[Exercise prompt]
The lines below starting at the line containing "ATOM 317 C CA" and ending at the line containing "ATOM 340 C C" are to be repeated exactly, with both ends kept and nothing else added.

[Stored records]
++++++++

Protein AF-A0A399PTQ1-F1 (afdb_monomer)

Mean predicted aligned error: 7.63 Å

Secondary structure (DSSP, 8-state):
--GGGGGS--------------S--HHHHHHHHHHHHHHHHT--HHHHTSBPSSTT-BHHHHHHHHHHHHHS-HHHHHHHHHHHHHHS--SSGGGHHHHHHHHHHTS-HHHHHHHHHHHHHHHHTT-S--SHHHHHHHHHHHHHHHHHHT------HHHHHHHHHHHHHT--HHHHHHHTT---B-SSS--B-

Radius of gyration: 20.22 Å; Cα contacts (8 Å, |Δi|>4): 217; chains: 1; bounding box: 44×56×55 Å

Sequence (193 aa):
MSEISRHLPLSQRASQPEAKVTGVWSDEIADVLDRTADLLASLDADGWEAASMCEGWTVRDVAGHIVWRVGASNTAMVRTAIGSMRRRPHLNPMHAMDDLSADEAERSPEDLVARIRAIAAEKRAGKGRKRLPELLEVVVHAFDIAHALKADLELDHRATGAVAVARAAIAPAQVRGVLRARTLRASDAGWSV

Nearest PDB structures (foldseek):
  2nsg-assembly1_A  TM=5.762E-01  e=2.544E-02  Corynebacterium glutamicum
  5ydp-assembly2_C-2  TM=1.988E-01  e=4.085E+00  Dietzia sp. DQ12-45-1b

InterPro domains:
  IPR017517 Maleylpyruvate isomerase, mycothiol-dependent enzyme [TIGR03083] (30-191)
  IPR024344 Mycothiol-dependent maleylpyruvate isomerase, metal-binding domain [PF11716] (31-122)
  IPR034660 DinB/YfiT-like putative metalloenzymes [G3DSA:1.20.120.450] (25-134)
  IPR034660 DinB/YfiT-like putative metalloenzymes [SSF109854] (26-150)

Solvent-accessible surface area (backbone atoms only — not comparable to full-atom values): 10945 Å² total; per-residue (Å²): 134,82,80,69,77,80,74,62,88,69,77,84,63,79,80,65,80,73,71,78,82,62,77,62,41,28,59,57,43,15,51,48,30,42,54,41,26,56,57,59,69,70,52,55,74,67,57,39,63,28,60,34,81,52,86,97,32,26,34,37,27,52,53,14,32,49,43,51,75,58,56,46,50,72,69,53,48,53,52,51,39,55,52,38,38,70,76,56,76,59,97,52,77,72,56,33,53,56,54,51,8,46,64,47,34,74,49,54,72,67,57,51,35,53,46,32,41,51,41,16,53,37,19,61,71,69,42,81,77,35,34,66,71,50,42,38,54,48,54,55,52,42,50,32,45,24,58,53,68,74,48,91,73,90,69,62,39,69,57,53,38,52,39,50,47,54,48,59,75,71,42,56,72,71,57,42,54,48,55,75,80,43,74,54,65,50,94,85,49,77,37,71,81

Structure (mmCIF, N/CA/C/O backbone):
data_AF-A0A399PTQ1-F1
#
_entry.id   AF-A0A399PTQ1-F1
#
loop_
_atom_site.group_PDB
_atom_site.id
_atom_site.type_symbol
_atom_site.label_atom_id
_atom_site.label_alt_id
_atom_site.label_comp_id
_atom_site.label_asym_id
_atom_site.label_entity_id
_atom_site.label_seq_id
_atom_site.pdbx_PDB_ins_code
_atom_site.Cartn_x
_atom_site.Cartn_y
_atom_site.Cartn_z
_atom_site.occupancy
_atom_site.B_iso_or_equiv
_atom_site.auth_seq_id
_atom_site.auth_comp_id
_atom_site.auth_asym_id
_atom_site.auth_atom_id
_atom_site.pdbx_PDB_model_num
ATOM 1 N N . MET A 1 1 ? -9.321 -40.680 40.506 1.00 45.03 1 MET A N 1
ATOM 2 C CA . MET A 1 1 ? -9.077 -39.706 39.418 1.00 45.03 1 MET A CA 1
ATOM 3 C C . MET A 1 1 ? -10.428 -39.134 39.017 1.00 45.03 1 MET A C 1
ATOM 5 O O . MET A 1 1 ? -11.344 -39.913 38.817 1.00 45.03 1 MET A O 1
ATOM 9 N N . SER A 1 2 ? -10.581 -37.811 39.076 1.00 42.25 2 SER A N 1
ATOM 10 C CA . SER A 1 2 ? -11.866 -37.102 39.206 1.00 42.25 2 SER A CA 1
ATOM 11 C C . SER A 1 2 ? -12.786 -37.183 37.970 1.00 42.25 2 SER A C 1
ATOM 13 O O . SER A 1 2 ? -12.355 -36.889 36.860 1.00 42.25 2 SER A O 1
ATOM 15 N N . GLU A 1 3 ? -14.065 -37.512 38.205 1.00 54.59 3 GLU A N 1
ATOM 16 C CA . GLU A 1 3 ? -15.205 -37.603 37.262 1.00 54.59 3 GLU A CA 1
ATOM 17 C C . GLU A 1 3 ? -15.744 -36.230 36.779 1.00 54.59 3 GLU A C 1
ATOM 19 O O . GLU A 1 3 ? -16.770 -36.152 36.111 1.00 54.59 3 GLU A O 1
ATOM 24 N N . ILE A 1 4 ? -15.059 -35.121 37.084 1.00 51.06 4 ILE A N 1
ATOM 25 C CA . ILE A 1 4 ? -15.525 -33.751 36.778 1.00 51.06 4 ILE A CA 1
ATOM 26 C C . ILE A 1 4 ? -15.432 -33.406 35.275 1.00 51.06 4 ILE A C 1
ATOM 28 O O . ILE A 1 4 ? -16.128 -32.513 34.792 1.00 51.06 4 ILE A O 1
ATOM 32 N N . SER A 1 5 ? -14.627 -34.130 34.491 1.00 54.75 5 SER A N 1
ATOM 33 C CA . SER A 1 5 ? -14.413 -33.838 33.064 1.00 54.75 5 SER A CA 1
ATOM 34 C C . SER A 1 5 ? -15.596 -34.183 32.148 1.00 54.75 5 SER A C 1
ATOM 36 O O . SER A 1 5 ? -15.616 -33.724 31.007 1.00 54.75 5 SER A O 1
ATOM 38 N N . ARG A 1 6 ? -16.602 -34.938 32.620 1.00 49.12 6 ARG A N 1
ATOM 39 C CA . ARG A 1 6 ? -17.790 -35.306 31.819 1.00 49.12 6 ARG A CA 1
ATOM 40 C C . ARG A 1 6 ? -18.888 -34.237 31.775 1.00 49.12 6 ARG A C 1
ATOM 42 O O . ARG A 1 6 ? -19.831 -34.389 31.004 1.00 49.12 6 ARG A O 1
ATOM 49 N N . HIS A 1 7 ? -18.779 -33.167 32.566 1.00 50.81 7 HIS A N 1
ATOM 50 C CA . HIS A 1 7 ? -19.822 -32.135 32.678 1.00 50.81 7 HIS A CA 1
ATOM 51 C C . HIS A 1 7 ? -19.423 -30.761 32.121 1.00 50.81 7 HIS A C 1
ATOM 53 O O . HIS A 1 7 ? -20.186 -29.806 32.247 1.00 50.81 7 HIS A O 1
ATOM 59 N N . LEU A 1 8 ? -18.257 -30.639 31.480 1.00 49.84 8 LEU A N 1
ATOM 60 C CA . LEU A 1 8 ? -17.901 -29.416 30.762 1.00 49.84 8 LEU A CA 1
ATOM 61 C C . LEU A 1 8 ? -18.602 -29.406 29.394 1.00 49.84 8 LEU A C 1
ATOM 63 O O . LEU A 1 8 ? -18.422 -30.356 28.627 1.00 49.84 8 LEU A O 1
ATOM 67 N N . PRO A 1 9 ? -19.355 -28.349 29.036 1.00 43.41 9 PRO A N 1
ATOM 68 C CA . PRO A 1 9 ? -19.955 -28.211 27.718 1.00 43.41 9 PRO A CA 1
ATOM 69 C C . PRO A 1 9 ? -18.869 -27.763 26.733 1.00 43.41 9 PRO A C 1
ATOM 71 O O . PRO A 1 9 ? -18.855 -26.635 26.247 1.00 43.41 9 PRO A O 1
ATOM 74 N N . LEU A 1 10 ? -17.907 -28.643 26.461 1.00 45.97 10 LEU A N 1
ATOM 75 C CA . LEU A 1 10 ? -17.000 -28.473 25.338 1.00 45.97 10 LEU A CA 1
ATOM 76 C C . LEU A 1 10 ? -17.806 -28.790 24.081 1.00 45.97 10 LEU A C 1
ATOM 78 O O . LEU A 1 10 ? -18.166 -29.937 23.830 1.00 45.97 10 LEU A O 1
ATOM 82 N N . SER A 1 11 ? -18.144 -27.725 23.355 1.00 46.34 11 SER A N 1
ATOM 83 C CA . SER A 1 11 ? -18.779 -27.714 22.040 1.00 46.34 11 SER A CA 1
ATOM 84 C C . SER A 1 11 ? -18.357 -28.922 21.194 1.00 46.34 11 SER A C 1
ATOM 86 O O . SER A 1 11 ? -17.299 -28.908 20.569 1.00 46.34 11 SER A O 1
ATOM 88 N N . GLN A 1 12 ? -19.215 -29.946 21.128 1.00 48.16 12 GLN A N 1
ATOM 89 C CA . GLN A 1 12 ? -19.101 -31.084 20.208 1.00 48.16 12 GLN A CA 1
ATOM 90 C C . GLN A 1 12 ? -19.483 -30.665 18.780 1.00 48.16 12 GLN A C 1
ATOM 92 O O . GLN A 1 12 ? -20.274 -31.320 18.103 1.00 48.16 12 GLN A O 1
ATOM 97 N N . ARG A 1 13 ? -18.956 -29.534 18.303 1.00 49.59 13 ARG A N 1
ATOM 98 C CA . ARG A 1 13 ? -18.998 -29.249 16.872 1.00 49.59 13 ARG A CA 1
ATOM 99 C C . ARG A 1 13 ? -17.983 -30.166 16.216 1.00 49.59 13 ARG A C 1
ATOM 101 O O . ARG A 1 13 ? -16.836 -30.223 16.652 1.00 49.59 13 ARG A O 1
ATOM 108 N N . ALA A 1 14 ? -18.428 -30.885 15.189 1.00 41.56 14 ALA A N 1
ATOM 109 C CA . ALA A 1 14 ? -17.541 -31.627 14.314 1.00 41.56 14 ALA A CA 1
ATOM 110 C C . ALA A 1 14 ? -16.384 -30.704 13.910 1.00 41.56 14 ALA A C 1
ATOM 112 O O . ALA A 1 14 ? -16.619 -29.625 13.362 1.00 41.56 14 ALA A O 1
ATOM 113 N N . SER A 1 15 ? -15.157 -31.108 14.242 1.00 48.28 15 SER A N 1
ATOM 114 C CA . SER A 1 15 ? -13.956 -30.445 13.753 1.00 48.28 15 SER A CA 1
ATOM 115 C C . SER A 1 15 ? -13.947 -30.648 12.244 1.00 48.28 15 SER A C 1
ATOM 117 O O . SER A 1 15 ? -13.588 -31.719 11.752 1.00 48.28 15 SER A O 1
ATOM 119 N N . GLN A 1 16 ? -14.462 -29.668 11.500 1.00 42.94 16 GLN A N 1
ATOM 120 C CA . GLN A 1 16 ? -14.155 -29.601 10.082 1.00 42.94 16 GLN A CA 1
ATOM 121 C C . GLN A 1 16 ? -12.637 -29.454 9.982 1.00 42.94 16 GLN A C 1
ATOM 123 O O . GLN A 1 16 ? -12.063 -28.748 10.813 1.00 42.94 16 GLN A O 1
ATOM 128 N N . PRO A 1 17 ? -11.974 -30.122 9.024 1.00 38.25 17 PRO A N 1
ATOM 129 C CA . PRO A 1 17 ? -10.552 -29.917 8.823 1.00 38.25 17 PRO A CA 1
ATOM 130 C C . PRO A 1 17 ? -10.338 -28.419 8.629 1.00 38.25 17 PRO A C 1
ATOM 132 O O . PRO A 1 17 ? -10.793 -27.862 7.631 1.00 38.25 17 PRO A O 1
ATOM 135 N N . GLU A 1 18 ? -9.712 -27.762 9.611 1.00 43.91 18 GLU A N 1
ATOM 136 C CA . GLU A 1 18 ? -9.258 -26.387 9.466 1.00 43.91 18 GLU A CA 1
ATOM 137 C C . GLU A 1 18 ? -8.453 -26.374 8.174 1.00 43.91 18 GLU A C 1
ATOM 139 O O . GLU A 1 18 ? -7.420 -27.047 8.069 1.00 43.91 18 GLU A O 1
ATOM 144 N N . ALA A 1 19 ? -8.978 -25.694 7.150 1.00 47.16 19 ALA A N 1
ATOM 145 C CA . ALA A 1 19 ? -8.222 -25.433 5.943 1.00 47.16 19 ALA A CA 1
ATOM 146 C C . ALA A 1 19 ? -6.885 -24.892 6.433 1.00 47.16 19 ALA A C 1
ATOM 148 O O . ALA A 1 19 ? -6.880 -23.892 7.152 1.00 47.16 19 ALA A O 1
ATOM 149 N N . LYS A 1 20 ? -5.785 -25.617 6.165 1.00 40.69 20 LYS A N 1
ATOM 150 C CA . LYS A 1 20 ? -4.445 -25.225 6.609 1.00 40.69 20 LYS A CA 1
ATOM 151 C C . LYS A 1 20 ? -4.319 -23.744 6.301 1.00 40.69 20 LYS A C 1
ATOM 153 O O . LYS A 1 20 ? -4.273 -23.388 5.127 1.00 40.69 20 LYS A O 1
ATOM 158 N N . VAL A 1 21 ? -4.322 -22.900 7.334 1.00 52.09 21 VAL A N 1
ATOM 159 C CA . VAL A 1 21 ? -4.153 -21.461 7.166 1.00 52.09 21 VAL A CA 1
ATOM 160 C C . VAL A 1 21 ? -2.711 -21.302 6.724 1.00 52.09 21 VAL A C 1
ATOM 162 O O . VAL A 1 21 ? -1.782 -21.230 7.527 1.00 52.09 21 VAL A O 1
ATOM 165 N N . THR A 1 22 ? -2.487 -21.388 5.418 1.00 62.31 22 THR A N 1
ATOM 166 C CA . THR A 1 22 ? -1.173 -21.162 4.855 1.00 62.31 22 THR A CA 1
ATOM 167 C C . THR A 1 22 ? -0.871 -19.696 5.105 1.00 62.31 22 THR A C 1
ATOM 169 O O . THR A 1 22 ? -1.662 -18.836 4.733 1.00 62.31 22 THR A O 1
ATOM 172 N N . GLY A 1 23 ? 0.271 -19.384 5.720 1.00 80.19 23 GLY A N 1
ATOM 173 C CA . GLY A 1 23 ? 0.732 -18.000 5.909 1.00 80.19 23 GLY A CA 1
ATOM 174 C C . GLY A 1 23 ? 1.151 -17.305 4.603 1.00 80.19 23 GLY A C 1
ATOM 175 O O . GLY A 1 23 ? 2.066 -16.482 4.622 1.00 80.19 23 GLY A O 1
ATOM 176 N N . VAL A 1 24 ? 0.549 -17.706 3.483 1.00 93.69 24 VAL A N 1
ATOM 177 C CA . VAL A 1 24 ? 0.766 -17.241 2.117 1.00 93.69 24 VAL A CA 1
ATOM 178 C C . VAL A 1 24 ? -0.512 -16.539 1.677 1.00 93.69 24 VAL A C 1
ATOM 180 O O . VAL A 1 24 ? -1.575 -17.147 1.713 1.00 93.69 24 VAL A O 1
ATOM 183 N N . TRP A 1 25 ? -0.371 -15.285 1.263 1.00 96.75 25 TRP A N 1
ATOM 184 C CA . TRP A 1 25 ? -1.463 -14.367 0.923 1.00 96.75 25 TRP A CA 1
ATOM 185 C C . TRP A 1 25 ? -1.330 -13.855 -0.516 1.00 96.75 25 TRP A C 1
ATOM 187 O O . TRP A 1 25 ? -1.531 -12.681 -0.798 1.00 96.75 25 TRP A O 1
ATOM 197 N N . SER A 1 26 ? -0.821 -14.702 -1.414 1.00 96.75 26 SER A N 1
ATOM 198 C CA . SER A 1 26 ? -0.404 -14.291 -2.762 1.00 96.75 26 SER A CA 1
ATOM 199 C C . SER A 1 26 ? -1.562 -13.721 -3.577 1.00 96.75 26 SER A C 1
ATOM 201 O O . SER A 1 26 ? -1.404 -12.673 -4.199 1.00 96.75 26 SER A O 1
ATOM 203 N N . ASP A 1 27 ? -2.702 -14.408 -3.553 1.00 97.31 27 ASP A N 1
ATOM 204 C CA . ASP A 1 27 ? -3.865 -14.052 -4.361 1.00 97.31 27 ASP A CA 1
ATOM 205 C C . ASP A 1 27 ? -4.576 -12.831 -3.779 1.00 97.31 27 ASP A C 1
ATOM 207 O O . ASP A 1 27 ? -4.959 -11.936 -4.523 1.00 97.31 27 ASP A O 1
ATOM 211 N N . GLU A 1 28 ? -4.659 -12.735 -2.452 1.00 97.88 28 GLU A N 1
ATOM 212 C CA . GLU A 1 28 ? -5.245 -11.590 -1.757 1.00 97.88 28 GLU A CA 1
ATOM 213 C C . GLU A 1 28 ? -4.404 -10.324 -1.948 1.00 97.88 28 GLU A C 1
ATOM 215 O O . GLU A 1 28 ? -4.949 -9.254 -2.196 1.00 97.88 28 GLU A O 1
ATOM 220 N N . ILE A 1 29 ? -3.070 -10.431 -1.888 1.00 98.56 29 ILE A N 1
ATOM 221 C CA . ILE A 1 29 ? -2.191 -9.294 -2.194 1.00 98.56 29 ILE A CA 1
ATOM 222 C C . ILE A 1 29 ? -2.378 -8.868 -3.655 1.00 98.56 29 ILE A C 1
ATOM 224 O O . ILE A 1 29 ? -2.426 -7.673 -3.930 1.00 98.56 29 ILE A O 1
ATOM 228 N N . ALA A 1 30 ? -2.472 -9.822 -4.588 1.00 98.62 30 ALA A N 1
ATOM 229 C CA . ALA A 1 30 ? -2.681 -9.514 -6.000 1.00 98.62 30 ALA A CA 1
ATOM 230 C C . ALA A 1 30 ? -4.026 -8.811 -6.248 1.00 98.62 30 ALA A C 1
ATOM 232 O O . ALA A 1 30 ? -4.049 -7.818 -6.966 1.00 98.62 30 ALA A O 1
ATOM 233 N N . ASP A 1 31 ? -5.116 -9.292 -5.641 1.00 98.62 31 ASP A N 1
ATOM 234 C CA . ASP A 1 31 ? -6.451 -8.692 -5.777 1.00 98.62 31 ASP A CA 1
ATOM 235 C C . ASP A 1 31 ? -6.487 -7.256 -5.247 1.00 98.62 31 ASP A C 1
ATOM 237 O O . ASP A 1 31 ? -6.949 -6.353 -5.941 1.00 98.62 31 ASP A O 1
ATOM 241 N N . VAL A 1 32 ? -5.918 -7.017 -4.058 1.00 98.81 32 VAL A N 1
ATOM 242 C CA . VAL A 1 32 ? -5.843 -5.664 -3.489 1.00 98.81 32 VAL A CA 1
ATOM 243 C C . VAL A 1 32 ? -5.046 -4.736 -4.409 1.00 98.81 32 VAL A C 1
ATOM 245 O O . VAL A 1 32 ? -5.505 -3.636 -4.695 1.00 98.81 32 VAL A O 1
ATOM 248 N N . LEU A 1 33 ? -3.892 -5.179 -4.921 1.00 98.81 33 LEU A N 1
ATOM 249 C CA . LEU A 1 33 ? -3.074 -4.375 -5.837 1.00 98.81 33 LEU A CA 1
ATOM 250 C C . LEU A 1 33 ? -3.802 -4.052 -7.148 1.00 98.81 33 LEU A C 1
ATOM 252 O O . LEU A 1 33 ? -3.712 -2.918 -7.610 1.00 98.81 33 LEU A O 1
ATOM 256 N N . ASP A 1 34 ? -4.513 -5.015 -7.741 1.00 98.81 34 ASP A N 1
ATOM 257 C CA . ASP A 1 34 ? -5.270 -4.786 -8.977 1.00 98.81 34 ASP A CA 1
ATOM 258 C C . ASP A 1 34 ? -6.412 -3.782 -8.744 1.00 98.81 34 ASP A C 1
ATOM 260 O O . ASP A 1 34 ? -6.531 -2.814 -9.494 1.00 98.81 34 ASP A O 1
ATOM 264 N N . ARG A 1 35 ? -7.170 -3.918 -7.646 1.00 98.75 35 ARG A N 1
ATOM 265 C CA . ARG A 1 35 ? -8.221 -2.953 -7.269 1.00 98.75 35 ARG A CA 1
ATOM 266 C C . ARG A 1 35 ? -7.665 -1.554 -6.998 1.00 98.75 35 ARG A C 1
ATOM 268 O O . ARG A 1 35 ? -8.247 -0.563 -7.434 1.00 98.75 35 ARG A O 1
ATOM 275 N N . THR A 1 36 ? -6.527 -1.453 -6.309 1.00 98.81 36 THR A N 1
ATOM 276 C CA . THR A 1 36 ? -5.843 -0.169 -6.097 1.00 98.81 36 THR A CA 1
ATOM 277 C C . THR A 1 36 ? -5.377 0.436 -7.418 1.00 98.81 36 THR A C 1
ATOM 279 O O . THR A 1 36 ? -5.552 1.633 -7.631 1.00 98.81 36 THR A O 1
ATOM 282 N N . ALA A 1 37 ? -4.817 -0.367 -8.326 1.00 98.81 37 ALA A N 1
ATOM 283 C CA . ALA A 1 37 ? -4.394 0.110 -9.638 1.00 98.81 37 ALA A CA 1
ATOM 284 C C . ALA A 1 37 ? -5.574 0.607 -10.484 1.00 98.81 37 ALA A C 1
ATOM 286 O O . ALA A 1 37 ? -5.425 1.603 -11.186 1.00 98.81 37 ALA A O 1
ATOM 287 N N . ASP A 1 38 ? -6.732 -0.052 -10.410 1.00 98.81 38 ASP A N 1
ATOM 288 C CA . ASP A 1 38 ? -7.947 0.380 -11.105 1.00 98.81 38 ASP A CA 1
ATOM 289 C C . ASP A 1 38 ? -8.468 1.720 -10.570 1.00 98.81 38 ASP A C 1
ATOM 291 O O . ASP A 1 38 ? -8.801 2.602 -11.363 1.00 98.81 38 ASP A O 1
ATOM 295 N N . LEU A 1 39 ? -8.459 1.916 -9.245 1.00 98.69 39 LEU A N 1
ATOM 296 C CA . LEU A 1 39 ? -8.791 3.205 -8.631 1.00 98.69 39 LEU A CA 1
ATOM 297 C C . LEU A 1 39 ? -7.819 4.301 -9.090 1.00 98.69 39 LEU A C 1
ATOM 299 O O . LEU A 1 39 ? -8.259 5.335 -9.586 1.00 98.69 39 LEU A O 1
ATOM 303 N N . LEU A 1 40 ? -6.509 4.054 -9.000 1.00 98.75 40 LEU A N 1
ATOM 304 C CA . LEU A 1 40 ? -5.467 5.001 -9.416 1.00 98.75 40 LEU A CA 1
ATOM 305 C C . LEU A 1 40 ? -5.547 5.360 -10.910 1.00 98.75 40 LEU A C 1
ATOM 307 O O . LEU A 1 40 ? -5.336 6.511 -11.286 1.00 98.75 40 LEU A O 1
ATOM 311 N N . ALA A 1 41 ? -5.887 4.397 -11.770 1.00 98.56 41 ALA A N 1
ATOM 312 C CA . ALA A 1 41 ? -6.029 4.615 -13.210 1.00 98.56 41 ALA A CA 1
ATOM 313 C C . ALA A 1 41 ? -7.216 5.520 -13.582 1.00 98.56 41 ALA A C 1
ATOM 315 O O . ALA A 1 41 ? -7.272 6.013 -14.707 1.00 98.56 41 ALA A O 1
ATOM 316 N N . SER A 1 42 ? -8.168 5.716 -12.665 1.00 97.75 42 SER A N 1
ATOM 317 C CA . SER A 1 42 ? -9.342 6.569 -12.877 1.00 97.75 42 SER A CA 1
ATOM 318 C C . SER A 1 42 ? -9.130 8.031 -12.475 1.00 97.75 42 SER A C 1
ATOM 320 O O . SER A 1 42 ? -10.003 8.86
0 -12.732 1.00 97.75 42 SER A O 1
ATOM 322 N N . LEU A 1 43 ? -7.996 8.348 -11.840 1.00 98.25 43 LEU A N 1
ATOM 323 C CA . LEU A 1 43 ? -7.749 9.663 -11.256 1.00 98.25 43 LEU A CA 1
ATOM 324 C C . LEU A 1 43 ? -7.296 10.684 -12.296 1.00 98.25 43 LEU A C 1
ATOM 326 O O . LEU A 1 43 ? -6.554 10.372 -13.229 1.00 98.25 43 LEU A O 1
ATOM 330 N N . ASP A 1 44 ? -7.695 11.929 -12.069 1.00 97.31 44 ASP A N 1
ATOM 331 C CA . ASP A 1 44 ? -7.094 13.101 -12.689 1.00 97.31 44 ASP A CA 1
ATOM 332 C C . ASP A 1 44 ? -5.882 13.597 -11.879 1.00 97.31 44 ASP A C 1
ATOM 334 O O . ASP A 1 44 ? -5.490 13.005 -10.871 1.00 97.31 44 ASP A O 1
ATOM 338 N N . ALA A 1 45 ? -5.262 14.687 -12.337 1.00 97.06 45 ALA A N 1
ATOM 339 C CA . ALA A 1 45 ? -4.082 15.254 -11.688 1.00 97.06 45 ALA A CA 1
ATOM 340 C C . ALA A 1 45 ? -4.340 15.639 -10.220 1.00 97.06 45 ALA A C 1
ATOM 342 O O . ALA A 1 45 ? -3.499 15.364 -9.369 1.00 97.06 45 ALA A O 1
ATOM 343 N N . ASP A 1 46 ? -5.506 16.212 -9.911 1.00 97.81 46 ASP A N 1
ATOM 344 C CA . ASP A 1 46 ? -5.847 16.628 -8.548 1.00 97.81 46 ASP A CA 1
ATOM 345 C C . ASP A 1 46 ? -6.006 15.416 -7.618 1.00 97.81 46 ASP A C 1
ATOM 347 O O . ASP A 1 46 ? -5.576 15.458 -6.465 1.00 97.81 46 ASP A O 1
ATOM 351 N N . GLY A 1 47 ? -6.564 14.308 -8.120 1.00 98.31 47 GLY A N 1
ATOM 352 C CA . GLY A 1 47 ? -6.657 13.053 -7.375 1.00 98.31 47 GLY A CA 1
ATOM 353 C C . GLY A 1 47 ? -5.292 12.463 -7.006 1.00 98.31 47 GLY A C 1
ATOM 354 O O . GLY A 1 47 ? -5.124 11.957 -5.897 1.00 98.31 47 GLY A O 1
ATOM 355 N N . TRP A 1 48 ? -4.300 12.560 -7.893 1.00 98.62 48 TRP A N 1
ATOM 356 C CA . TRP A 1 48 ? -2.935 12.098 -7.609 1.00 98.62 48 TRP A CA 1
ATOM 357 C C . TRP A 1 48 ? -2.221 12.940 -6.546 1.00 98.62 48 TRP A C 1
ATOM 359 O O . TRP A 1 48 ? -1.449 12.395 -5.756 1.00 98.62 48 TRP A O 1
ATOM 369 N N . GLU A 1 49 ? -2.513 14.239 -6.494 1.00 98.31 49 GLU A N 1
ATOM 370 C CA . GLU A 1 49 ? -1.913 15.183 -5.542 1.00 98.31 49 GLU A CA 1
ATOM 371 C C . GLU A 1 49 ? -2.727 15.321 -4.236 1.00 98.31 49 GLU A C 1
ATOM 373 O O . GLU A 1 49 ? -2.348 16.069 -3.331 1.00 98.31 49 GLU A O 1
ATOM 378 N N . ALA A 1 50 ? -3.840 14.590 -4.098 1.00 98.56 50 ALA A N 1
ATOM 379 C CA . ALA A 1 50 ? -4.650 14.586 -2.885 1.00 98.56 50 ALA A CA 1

++++++++

[Response to the task]
ATOM 317 C CA . SER A 1 42 ? -9.342 6.569 -12.877 1.00 97.75 42 SER A CA 1
ATOM 318 C C . SER A 1 42 ? -9.130 8.031 -12.475 1.00 97.75 42 SER A C 1
ATOM 320 O O . SER A 1 42 ? -10.003 8.86
0 -12.732 1.00 97.75 42 SER A O 1
ATOM 322 N N . LEU A 1 43 ? -7.996 8.348 -11.840 1.00 98.25 43 LEU A N 1
ATOM 323 C CA . LEU A 1 43 ? -7.749 9.663 -11.256 1.00 98.25 43 LEU A CA 1
ATOM 324 C C . LEU A 1 43 ? -7.296 10.684 -12.296 1.00 98.25 43 LEU A C 1
ATOM 326 O O . LEU A 1 43 ? -6.554 10.372 -13.229 1.00 98.25 43 LEU A O 1
ATOM 330 N N . ASP A 1 44 ? -7.695 11.929 -12.069 1.00 97.31 44 ASP A N 1
ATOM 331 C CA . ASP A 1 44 ? -7.094 13.101 -12.689 1.00 97.31 44 ASP A CA 1
ATOM 332 C C . ASP A 1 44 ? -5.882 13.597 -11.879 1.00 97.31 44 ASP A C 1
ATOM 334 O O . ASP A 1 44 ? -5.490 13.005 -10.871 1.00 97.31 44 ASP A O 1
ATOM 338 N N . ALA A 1 45 ? -5.262 14.687 -12.337 1.00 97.06 45 ALA A N 1
ATOM 339 C CA . ALA A 1 45 ? -4.082 15.254 -11.688 1.00 97.06 45 ALA A CA 1
ATOM 340 C C . ALA A 1 45 ? -4.340 15.639 -10.220 1.00 97.06 45 ALA A C 1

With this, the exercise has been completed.